-- Exercise --
Nothing below is to be printed except the lines between the line holding "ATOM 76 N N" and the line holding "ATOM 83 N N", inclusive, each exactly as it appears.

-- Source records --
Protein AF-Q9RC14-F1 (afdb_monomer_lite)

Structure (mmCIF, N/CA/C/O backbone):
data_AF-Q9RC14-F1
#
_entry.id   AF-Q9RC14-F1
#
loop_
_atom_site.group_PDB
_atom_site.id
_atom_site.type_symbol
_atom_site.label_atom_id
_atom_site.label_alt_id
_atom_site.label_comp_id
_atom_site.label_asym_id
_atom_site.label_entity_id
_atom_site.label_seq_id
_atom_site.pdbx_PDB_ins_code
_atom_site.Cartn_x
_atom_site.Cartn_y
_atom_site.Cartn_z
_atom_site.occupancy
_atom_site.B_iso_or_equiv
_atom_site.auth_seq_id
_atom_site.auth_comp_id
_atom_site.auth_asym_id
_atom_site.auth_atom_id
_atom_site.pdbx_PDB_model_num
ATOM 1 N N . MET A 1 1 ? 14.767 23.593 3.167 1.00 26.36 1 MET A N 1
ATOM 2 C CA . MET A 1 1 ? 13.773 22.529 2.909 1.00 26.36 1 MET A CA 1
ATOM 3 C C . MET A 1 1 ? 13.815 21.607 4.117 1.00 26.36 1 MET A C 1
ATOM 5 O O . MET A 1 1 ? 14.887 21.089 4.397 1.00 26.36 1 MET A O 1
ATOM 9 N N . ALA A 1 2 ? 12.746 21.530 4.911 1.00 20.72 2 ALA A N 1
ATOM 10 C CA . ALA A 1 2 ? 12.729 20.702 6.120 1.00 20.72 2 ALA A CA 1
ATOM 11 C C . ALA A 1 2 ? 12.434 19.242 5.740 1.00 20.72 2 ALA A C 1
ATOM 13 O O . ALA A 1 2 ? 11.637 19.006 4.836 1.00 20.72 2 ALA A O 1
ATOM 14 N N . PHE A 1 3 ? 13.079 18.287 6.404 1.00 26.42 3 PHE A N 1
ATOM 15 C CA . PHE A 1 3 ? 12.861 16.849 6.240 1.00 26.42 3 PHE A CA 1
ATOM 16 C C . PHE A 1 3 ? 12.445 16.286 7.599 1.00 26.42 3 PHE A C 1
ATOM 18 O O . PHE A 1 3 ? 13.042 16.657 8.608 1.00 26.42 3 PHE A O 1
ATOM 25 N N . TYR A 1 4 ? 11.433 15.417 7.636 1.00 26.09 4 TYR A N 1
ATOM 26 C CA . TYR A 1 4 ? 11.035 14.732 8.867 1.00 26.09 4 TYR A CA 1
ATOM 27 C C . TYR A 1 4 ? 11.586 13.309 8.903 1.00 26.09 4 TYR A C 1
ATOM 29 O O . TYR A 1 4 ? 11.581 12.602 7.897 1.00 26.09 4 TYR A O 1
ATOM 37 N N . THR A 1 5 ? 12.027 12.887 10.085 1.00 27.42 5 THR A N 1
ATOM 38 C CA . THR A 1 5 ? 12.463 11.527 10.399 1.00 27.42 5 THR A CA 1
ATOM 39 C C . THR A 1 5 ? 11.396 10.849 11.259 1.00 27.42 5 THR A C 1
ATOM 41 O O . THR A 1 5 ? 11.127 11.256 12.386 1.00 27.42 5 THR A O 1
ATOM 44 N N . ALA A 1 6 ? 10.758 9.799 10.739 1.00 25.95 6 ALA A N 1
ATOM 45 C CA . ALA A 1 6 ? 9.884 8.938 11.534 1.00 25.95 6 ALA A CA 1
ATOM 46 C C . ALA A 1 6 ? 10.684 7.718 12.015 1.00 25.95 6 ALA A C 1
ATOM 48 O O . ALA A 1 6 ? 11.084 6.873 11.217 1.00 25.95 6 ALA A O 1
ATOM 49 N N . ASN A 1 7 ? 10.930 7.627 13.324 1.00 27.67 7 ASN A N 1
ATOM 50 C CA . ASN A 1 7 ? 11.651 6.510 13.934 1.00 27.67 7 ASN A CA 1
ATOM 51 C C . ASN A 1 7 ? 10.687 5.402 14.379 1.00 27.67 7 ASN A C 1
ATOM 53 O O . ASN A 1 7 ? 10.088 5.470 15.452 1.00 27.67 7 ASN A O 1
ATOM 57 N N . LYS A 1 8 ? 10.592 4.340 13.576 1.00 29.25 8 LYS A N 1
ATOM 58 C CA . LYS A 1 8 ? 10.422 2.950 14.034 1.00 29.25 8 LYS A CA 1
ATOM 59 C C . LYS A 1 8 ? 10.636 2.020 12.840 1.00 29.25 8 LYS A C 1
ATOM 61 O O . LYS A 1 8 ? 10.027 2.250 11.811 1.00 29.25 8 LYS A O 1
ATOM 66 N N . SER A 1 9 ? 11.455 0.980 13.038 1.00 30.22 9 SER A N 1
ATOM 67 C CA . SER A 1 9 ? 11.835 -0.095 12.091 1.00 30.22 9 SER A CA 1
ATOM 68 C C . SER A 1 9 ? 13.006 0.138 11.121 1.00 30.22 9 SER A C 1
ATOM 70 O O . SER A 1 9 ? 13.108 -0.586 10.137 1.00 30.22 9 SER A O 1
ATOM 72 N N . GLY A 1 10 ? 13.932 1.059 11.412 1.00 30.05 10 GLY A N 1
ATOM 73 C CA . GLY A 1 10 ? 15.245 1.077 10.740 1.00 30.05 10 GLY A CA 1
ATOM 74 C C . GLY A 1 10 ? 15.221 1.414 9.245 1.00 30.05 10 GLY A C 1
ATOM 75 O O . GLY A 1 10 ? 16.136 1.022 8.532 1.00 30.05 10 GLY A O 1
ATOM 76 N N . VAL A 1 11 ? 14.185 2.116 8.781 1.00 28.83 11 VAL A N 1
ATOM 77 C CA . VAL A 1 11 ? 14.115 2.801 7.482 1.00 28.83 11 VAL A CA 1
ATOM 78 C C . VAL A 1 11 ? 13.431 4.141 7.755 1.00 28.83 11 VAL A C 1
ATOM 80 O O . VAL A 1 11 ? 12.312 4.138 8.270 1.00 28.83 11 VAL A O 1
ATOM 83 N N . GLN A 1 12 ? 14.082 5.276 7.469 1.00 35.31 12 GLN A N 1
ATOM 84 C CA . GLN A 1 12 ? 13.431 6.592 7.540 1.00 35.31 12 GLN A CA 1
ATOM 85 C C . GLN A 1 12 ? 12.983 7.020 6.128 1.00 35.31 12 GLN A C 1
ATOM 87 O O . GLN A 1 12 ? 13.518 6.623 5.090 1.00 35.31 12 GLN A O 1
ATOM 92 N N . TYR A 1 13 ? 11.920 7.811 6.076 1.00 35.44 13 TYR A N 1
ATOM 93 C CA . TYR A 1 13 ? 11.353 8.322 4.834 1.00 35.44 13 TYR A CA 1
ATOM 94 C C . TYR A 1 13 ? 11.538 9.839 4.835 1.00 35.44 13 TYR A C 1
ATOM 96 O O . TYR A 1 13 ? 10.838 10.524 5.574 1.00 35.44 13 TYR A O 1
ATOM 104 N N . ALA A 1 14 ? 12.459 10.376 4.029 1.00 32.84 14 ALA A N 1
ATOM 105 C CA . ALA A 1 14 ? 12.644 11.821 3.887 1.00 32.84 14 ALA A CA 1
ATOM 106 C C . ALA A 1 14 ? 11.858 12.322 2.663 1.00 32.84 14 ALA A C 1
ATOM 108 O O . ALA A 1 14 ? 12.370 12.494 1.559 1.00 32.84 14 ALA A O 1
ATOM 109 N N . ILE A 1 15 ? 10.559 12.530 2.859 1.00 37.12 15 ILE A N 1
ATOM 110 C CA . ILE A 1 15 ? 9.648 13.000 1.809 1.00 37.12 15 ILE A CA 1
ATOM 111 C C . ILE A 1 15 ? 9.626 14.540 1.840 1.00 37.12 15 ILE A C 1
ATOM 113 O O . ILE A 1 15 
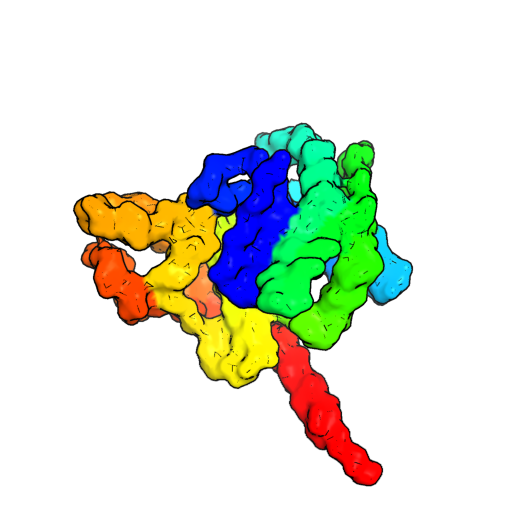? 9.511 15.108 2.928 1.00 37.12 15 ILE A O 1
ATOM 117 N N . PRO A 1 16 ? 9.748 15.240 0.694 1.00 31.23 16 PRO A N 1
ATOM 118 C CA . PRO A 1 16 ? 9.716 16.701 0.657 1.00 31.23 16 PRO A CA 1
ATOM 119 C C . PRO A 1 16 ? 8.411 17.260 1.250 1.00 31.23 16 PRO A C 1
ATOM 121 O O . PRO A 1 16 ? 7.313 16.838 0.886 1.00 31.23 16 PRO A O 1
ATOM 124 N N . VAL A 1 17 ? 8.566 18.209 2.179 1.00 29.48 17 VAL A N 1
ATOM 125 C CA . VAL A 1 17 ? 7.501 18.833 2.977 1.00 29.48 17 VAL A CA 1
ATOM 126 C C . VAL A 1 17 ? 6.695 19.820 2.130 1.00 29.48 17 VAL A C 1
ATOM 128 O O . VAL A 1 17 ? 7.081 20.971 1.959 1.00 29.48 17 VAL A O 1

-- Task response --
ATOM 76 N N . VAL A 1 11 ? 14.185 2.116 8.781 1.00 28.83 11 VAL A N 1
ATOM 77 C CA . VAL A 1 11 ? 14.115 2.801 7.482 1.00 28.83 11 VAL A CA 1
ATOM 78 C C . VAL A 1 11 ? 13.431 4.141 7.755 1.00 28.83 11 VAL A C 1
ATOM 80 O O . VAL A 1 11 ? 12.312 4.138 8.270 1.00 28.83 11 VAL A O 1
ATOM 83 N N . GLN A 1 12 ? 14.082 5.276 7.469 1.00 35.31 12 GLN A N 1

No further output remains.